The main sources for the following case studies comprise in-depth interviews undertaken by the author in 2001 with several former mayors, functionaries and activists in each country. Claims to representativeness are largely sacrificed in favour of reconstructing in some detail the lifeworlds of a small number of distinct communities. In Slovakia a single, in-depth case study is presented to illustrate many of the challenges which faced a district VPN organisation in a medium-sized town, where the contestation between the two alternative trajectories described above became personified in a power struggle between two social networks within the organisation. This evidence is augmented by notes from interviews with VPN activists from other parts of Slovakia and at the central level. The selection of Czech interviewees was based on a sample of written first-hand testimonies taken from the Norwegian-sponsored project ‘Learning Democracy’,2 and interviews were supplemented by documents supplied by interviewees.3 Five mainly rural municipalities are compared in terms of the ability of local OF groups to initiate positive changes and their vulnerability to ‘negative scenarios’.

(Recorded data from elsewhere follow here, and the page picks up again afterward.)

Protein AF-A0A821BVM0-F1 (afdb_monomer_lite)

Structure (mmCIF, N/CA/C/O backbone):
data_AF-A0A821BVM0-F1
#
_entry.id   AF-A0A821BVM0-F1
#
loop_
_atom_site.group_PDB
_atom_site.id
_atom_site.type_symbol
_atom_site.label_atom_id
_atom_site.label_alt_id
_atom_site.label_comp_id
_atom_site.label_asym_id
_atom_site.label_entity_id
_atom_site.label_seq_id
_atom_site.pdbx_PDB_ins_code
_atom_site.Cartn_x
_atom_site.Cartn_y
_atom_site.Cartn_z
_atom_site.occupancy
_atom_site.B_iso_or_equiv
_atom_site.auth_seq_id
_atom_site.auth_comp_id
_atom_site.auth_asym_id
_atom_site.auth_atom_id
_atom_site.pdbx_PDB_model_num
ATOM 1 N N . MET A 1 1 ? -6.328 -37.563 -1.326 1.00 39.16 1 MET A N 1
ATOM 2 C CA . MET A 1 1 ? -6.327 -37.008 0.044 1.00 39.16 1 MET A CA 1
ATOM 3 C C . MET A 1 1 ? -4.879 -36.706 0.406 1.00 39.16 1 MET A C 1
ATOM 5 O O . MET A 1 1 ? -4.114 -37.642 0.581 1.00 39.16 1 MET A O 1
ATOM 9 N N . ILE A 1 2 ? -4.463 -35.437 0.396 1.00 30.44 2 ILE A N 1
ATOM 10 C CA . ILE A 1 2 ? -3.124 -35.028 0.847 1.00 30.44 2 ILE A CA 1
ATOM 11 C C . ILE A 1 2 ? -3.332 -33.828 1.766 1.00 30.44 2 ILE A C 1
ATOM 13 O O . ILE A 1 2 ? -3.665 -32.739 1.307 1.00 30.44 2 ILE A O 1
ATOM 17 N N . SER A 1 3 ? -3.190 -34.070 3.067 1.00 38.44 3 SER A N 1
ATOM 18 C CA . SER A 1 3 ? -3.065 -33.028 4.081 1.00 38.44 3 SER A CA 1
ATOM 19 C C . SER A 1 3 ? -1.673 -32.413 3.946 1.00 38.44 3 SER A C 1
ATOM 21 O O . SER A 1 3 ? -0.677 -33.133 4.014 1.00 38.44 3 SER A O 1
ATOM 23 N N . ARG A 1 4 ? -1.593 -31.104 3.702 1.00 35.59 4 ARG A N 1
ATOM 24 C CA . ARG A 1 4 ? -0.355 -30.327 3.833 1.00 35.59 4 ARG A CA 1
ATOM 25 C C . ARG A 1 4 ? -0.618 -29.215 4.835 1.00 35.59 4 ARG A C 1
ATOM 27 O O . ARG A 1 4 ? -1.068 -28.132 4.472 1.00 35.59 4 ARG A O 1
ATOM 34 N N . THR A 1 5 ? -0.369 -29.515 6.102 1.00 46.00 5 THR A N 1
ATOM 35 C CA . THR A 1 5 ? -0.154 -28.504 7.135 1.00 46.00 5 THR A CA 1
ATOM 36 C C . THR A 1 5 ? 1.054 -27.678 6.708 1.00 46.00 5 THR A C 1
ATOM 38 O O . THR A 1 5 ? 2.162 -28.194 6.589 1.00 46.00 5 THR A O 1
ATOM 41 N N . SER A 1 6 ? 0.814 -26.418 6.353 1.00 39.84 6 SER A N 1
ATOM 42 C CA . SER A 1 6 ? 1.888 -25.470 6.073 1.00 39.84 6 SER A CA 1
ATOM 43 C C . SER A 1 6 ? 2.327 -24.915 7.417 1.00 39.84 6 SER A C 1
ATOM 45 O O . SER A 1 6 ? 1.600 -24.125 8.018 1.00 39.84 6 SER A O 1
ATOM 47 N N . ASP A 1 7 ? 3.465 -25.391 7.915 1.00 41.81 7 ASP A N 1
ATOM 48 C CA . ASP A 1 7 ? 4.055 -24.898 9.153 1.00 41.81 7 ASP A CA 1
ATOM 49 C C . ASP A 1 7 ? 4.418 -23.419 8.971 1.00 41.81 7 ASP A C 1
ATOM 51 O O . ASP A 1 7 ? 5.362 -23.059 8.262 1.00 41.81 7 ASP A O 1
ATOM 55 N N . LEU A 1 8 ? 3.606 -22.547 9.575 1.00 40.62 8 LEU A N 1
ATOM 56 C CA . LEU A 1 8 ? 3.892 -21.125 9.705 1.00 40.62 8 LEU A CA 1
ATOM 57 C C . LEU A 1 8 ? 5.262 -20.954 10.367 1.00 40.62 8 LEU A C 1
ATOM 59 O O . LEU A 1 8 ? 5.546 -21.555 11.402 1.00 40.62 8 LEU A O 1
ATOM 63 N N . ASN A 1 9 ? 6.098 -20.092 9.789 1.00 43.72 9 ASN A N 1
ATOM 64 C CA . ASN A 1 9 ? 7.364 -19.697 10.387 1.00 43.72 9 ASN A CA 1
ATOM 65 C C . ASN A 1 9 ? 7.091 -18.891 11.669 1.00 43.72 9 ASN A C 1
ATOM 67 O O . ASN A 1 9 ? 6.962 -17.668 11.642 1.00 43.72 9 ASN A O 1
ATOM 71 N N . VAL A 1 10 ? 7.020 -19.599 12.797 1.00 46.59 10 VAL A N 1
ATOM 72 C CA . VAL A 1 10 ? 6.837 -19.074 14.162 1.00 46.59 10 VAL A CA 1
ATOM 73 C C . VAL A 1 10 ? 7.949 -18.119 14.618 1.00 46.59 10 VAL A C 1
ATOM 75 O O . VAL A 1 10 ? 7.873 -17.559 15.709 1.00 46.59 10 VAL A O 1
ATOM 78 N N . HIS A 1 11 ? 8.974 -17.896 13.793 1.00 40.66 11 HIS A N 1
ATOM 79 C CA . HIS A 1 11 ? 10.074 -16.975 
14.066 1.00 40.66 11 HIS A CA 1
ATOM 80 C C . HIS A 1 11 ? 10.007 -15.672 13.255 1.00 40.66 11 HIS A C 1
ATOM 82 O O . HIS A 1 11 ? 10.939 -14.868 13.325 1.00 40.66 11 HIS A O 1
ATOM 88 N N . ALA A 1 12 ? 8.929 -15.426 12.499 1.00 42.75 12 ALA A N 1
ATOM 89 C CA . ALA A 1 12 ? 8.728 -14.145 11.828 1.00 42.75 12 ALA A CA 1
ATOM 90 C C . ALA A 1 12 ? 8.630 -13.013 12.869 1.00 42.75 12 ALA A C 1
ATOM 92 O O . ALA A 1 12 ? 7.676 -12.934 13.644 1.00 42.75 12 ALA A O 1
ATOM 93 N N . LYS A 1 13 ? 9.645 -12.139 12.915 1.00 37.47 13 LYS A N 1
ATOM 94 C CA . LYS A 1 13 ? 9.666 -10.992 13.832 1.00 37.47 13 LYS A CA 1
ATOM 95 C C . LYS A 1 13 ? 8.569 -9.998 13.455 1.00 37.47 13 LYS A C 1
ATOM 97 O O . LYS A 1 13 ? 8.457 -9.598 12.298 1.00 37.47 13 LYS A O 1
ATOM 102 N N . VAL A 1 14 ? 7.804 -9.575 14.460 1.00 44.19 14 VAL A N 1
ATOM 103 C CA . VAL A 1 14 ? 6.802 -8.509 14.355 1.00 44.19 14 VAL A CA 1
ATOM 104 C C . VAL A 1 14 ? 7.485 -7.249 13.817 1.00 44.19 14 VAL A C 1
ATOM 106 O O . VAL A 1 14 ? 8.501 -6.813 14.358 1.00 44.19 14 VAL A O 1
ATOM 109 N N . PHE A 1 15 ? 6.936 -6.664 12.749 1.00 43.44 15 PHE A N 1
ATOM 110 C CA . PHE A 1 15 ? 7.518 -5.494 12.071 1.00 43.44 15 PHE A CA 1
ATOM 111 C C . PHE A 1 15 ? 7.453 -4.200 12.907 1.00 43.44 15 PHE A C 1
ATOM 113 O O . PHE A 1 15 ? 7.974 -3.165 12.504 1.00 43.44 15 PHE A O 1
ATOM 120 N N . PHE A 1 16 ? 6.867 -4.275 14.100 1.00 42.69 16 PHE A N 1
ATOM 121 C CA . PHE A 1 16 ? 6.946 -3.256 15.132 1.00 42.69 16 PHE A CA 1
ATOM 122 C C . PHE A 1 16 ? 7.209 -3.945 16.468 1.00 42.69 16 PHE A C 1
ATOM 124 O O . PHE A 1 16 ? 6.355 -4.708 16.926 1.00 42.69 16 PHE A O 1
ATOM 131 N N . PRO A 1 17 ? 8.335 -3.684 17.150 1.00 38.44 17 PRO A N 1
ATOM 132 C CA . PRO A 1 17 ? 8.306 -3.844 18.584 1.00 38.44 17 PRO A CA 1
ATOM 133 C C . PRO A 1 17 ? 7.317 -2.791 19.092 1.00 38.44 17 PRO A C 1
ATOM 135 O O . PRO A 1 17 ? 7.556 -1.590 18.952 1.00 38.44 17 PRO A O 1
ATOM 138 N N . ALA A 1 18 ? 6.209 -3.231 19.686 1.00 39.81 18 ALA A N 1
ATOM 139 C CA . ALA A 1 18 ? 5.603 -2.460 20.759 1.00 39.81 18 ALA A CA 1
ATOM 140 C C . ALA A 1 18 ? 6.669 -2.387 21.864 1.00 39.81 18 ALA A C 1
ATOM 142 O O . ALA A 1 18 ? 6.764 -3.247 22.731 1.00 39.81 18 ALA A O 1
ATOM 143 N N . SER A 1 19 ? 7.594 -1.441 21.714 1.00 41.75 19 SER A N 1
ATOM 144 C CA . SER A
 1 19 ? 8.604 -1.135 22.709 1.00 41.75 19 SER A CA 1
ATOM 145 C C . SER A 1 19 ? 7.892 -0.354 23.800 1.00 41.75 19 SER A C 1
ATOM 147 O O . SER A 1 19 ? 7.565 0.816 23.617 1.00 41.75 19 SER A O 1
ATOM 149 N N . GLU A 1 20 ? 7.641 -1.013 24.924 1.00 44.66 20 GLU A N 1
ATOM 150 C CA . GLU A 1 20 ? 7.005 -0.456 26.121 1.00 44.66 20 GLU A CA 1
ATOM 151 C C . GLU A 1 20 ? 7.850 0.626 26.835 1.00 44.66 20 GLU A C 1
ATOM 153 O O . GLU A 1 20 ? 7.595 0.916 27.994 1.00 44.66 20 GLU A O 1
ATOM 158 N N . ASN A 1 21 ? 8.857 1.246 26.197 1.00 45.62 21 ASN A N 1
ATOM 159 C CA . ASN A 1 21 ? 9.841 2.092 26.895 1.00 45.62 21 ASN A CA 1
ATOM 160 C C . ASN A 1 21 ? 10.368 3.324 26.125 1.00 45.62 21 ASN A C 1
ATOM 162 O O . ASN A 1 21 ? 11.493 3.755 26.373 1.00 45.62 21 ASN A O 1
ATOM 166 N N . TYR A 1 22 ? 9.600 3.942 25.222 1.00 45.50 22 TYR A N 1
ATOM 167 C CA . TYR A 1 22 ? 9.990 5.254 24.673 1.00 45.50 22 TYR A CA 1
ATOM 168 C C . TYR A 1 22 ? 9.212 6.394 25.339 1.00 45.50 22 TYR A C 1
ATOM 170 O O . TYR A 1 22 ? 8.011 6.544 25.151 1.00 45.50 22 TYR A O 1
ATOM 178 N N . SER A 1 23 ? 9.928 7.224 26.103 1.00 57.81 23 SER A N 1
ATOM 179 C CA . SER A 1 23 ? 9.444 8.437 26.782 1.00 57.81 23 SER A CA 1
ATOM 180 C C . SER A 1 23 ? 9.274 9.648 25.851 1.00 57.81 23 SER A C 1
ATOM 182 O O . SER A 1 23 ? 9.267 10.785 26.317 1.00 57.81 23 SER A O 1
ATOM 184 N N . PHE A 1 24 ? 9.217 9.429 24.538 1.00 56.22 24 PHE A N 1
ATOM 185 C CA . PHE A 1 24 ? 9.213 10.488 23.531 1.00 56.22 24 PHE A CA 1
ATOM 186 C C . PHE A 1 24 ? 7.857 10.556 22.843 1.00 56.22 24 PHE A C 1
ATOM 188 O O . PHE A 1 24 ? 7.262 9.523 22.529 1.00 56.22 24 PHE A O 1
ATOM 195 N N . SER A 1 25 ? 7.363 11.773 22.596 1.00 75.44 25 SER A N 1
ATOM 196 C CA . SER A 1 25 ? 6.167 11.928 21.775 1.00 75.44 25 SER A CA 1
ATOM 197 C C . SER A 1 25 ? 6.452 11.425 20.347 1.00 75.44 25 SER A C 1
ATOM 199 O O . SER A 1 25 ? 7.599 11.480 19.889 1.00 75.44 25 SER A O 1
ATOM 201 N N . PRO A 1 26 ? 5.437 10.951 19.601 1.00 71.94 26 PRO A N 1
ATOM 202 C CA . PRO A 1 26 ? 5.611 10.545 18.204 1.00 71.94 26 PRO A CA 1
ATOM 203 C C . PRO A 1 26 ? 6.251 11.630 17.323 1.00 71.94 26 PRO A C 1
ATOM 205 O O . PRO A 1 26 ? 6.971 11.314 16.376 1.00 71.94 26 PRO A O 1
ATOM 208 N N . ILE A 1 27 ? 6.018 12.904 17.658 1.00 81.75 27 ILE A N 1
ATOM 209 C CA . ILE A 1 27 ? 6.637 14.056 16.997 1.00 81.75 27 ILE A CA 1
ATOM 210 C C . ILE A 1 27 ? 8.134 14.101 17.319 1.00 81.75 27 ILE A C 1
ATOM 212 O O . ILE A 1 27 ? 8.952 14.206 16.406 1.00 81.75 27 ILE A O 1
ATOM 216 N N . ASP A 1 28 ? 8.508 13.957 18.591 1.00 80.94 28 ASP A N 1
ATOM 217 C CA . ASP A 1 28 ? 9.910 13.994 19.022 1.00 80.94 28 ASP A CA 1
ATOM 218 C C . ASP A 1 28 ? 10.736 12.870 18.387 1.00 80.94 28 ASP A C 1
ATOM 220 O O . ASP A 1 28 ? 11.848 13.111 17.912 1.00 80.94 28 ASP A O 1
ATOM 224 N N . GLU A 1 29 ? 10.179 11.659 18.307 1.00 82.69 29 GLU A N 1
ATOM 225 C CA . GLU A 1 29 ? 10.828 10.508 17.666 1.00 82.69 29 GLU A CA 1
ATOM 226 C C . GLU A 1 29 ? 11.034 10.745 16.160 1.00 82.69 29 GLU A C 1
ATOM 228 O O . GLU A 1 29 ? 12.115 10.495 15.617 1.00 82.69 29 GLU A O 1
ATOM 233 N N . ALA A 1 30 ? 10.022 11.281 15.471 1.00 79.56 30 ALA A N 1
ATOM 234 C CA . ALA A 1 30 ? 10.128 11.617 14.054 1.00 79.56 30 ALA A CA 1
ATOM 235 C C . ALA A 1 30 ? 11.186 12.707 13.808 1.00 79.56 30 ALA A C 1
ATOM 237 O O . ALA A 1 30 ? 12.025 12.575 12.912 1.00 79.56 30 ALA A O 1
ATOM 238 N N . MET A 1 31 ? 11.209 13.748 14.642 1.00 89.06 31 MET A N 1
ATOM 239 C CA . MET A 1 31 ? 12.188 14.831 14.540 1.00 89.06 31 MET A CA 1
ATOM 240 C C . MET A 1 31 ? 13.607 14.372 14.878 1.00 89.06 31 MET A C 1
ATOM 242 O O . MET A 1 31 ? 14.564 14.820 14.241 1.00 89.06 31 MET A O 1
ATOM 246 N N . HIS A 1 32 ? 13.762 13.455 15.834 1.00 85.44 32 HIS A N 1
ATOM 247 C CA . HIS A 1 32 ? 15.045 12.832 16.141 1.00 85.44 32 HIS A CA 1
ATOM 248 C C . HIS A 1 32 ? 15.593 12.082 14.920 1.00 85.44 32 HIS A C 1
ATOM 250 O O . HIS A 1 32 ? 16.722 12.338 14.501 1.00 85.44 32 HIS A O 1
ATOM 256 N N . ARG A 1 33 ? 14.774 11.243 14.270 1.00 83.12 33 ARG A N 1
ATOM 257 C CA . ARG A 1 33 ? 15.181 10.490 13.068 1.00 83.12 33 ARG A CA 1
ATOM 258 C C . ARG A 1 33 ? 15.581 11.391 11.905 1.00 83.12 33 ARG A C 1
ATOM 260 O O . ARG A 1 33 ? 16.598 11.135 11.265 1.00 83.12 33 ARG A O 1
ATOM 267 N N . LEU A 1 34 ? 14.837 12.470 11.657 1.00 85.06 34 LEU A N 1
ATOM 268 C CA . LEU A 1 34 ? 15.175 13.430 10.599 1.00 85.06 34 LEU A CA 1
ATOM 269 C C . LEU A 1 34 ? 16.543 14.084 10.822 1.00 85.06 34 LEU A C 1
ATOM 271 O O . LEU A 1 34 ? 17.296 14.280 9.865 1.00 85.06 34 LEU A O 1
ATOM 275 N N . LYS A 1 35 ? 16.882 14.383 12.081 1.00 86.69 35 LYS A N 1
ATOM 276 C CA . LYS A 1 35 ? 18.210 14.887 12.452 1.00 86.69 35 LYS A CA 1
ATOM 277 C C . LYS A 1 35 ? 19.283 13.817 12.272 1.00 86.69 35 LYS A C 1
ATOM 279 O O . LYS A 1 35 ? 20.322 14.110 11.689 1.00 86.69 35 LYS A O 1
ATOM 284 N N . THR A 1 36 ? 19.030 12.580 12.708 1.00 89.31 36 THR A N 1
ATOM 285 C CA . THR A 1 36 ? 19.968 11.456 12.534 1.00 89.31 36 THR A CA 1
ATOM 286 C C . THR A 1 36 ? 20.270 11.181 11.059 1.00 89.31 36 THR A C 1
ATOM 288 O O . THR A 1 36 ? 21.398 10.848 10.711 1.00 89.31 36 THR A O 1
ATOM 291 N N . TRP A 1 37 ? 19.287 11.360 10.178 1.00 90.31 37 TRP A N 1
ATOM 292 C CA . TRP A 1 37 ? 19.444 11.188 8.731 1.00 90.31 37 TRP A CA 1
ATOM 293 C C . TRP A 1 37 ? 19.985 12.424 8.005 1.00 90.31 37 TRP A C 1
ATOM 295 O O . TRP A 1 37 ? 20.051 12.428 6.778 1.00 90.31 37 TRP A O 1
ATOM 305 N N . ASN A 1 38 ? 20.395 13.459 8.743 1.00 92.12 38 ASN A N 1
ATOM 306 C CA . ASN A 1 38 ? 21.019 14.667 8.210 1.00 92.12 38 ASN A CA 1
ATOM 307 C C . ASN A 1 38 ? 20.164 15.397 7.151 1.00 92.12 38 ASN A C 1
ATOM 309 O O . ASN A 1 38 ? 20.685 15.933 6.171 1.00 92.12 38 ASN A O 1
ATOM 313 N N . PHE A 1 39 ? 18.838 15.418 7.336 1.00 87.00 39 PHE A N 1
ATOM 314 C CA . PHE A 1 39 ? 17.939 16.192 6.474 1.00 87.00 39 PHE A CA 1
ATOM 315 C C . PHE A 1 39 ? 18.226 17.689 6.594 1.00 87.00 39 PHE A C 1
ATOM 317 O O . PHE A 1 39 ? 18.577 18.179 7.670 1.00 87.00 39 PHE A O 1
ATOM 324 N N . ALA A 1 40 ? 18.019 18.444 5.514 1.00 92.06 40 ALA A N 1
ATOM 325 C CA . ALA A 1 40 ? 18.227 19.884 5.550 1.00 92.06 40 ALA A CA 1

Public Against Violence (Humenné)

Foundation and early development of Humenné VPN

As in most larger Czech and Slovak towns, the people of Humenné (population nearly 37,000) responded relatively quickly to the events of 17 November 1989 in Prague by staging demonstrations and meetings and by setting up strike committees in their workplaces following the calling of a symbolic two-hour general strike for midday on 27 November. High school students were especially active, inspired by the leading role played by student representatives in Prague and elesewhere. In the first days of the revolution, as television, radio and most newspapers were still propagating the Communist Party or government version of events, any information from or about emerging opposition groups was vital if support was to grow outside the main urban centres and in peripheral regions such as Zemplín. As was often the case in eastern Slovakia, communications with Prague were better than with Bratislava, and activists in Humenné initially obtained more information about Civic Forum than about VPN, thanks in part to literature fetched by two guards working on the Prague train line (interview with Korba, Ďugoš and Miško). Indeed until mid-December as many OF as VPN groups were being formed, and the town's coordinating committee bore both names. Visits from OF activists (mostly students and actors) from Prague and Košice were received in Humenné before Bratislava VPN representatives came to the town.

Most of the members of the first coordinating committees represented workplace groups or interest groups (such as religious communities) rather than territorial units such as neighbourhoods and municipalities. The first specifically local demands concerned environmental and religious issues, which were issues of existential importance in a district with a sizeable chemical industry and an ethnically and confessionally mixed population (with large Ruthenian and Ukrainian minorities, which form the cores of Greek Catholic and Orthodox congregations). An early conception of the structure of the district VPN devolved to local groups the prerogative to add their own demands to that of the Humenné coordinating committee, whose programme would automatically be modified if a petition with at least twenty signatures was received (minutes of coordinating committee meeting, 12 January 1990). Demands addressed to the administrative authorities were thereby aggregated from the bottom up, so that even very specific local problems would not be overlooked. Later in 1990 other issues emerged as natural foci for mobilisation — notably property restitution and the transformation of agricultural cooperatives — partially eclipsing ecological and religious issues, but providing VPN with a continued strong raison d’etre.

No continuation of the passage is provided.